Udon Nudel & Gemüse Bowl: Einfach, frisch & voller Geschmack!
Die Udon Noodle And Veggie Bowl vereint dicke, zähe Udon-Nudeln mit einer bunten Mischung aus frischem Gemüse und einer aromatischen Umami-Sauce. Ideal für eine schnelle, gesunde Mahlzeit, die Ihre Geschmacksknospen verwöhnt.
- Author: yassine
- Prep Time: 15-20 Minuten
- Cook Time: 30 Minuten
- Total Time: 9 minute
- Yield: 4 Portionen
- Category: Hauptgericht
- Method: Kochen
- Cuisine: Asiatisch
- Frische Udon-Nudeln
- Getrocknete Udon-Nudeln
- Karotten
- Brokkoli oder Brokkolini
- Paprika (rot, gelb oder orange)
- Pak Choi oder Spinat
- Shiitake-Pilze oder Champignons
- Zwiebeln (rot oder weiß)
- Frühlingszwiebeln
- Edamame (geschält)
- Mungobohnensprossen
- Ingwer
- Knoblauch
- Dünn geschnittenes Rindfleisch (optional)
- Tofu oder Tempeh (optional)
- Sojasauce
- Reisessig
- Alkoholfreier Mirin-Ersatz
- Sesamöl (geröstet)
- Brauner Zucker oder Ahornsirup (optional)
- Chiliflocken oder Sriracha (optional)
- Gemüsebrühe oder Wasser (optional)
- Gerösteter Sesam (zum Garnieren)
- gehackte Frühlingszwiebeln (zum Garnieren)
- frische Korianderblätter (zum Garnieren)
- Chiliflocken (zum Garnieren)
- Vorbereitung (ca. 15-20 Minuten):
- Alle Gemüse waschen und vorbereiten: Karotten juliennieren, Paprika in Streifen schneiden, Brokkoli in Röschen teilen, Pilze in Scheiben schneiden. Ingwer und Knoblauch fein hacken. Frühlingszwiebeln in Ringe schneiden.
- Falls Sie Rindfleisch verwenden: Das Rindfleisch in sehr dünne Streifen schneiden. Sie können es optional mit etwas Sojasauce und einer Prise Stärke marinieren, um es zarter zu machen.
- Die Sauce vorbereiten: In einer kleinen Schüssel Sojasauce, Reisessig, alkoholfreien Mirin-Ersatz (oder Zucker/Ahornsirup), und optional eine Prise Chiliflocken oder Sriracha verrühren. Das geröstete Sesamöl noch nicht hinzufügen, das kommt später.
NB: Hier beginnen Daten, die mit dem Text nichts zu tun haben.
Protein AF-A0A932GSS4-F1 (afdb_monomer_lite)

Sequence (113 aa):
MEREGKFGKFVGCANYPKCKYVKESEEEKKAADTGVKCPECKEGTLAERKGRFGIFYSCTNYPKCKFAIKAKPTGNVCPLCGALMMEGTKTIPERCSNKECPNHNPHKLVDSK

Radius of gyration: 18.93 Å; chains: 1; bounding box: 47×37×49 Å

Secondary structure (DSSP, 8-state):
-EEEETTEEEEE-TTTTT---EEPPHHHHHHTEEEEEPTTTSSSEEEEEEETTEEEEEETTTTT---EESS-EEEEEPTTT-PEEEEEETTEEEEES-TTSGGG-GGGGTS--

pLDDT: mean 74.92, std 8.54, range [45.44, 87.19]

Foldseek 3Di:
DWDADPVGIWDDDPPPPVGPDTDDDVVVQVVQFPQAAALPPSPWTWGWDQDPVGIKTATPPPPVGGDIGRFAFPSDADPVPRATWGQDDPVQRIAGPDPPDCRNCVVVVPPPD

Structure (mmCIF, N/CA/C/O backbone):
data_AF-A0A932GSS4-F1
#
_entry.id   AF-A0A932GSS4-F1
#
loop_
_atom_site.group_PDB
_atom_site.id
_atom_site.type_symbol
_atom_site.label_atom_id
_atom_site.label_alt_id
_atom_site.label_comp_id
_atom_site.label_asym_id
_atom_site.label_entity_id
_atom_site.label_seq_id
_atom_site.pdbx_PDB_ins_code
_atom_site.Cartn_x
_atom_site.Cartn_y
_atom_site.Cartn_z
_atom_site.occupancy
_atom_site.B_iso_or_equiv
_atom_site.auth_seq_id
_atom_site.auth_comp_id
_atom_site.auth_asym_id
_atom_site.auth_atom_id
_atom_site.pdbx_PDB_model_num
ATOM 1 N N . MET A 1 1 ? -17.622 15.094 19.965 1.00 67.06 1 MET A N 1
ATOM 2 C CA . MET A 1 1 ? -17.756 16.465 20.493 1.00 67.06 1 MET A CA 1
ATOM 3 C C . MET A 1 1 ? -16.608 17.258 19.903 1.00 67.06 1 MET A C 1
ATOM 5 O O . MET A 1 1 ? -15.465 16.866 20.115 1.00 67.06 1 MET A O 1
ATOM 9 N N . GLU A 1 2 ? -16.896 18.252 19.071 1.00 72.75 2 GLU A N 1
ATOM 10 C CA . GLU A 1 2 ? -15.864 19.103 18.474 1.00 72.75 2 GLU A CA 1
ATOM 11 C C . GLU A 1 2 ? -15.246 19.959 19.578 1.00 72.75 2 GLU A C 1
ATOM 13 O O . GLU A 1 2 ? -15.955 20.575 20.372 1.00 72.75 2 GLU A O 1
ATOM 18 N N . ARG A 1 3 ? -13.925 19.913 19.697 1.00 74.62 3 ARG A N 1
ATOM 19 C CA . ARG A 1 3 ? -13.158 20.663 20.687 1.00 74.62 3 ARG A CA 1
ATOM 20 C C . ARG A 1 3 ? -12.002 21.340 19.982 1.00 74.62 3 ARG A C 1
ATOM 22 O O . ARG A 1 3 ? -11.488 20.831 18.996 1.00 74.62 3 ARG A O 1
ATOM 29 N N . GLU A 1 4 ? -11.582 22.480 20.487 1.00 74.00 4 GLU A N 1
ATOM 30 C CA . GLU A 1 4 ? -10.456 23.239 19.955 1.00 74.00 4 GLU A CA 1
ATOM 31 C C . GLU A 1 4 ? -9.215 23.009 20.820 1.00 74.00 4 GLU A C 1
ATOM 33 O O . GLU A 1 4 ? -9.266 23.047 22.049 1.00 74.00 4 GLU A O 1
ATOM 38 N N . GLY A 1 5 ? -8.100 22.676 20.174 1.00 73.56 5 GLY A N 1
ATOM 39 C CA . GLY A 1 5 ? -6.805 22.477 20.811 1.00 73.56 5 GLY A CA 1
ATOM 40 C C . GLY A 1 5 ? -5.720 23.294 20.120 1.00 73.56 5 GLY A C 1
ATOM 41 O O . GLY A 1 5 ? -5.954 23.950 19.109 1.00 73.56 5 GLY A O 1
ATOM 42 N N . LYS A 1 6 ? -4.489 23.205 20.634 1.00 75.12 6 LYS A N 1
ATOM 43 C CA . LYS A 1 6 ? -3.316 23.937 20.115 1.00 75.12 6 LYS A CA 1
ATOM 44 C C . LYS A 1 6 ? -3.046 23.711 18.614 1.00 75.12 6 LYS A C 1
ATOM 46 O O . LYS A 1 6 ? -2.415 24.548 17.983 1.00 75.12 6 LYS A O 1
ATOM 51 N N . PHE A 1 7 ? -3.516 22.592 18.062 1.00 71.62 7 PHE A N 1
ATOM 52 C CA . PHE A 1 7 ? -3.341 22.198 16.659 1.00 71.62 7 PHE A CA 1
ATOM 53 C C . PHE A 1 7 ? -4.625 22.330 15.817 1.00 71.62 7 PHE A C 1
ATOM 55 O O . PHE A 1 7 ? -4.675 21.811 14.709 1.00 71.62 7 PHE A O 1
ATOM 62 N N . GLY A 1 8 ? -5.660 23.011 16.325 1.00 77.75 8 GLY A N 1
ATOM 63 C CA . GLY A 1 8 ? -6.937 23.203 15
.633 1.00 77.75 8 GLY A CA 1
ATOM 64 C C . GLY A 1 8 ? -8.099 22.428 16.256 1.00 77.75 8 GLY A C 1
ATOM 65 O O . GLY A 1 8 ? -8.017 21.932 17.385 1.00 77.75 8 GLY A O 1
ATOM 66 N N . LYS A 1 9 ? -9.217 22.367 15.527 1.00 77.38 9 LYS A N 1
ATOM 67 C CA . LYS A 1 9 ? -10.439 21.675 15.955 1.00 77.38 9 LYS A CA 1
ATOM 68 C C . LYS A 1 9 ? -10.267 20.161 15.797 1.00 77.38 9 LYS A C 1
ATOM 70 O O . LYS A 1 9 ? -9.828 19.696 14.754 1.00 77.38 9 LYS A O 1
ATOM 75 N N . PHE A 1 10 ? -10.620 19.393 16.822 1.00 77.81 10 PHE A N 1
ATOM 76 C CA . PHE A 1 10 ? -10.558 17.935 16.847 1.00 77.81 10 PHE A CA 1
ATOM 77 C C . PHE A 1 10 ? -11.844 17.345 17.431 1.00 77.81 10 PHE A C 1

- Udon-Nudeln kochen (ca. 3-8 Minuten):
- Einen großen Topf mit Salzwasser zum Kochen bringen. Die Udon-Nudeln hinzufügen und nach Packungsanleitung kochen, bis sie al dente sind (frische Nudeln benötigen meist nur 2-3 Minuten, getrocknete länger).
- Die gekochten Nudeln abgießen und kurz unter kaltem Wasser abspülen, um das Kochen zu stoppen und ein Verkleben zu verhindern. Beiseite stellen.
- Gemüse und optionales Protein anbraten (ca. 8-10 Minuten):
- Einen großen Wok oder eine tiefe Pfanne bei mittlerer bis hoher Hitze erhitzen. Einen Schuss neutrales Öl (z.B. Rapsöl) hinzufügen.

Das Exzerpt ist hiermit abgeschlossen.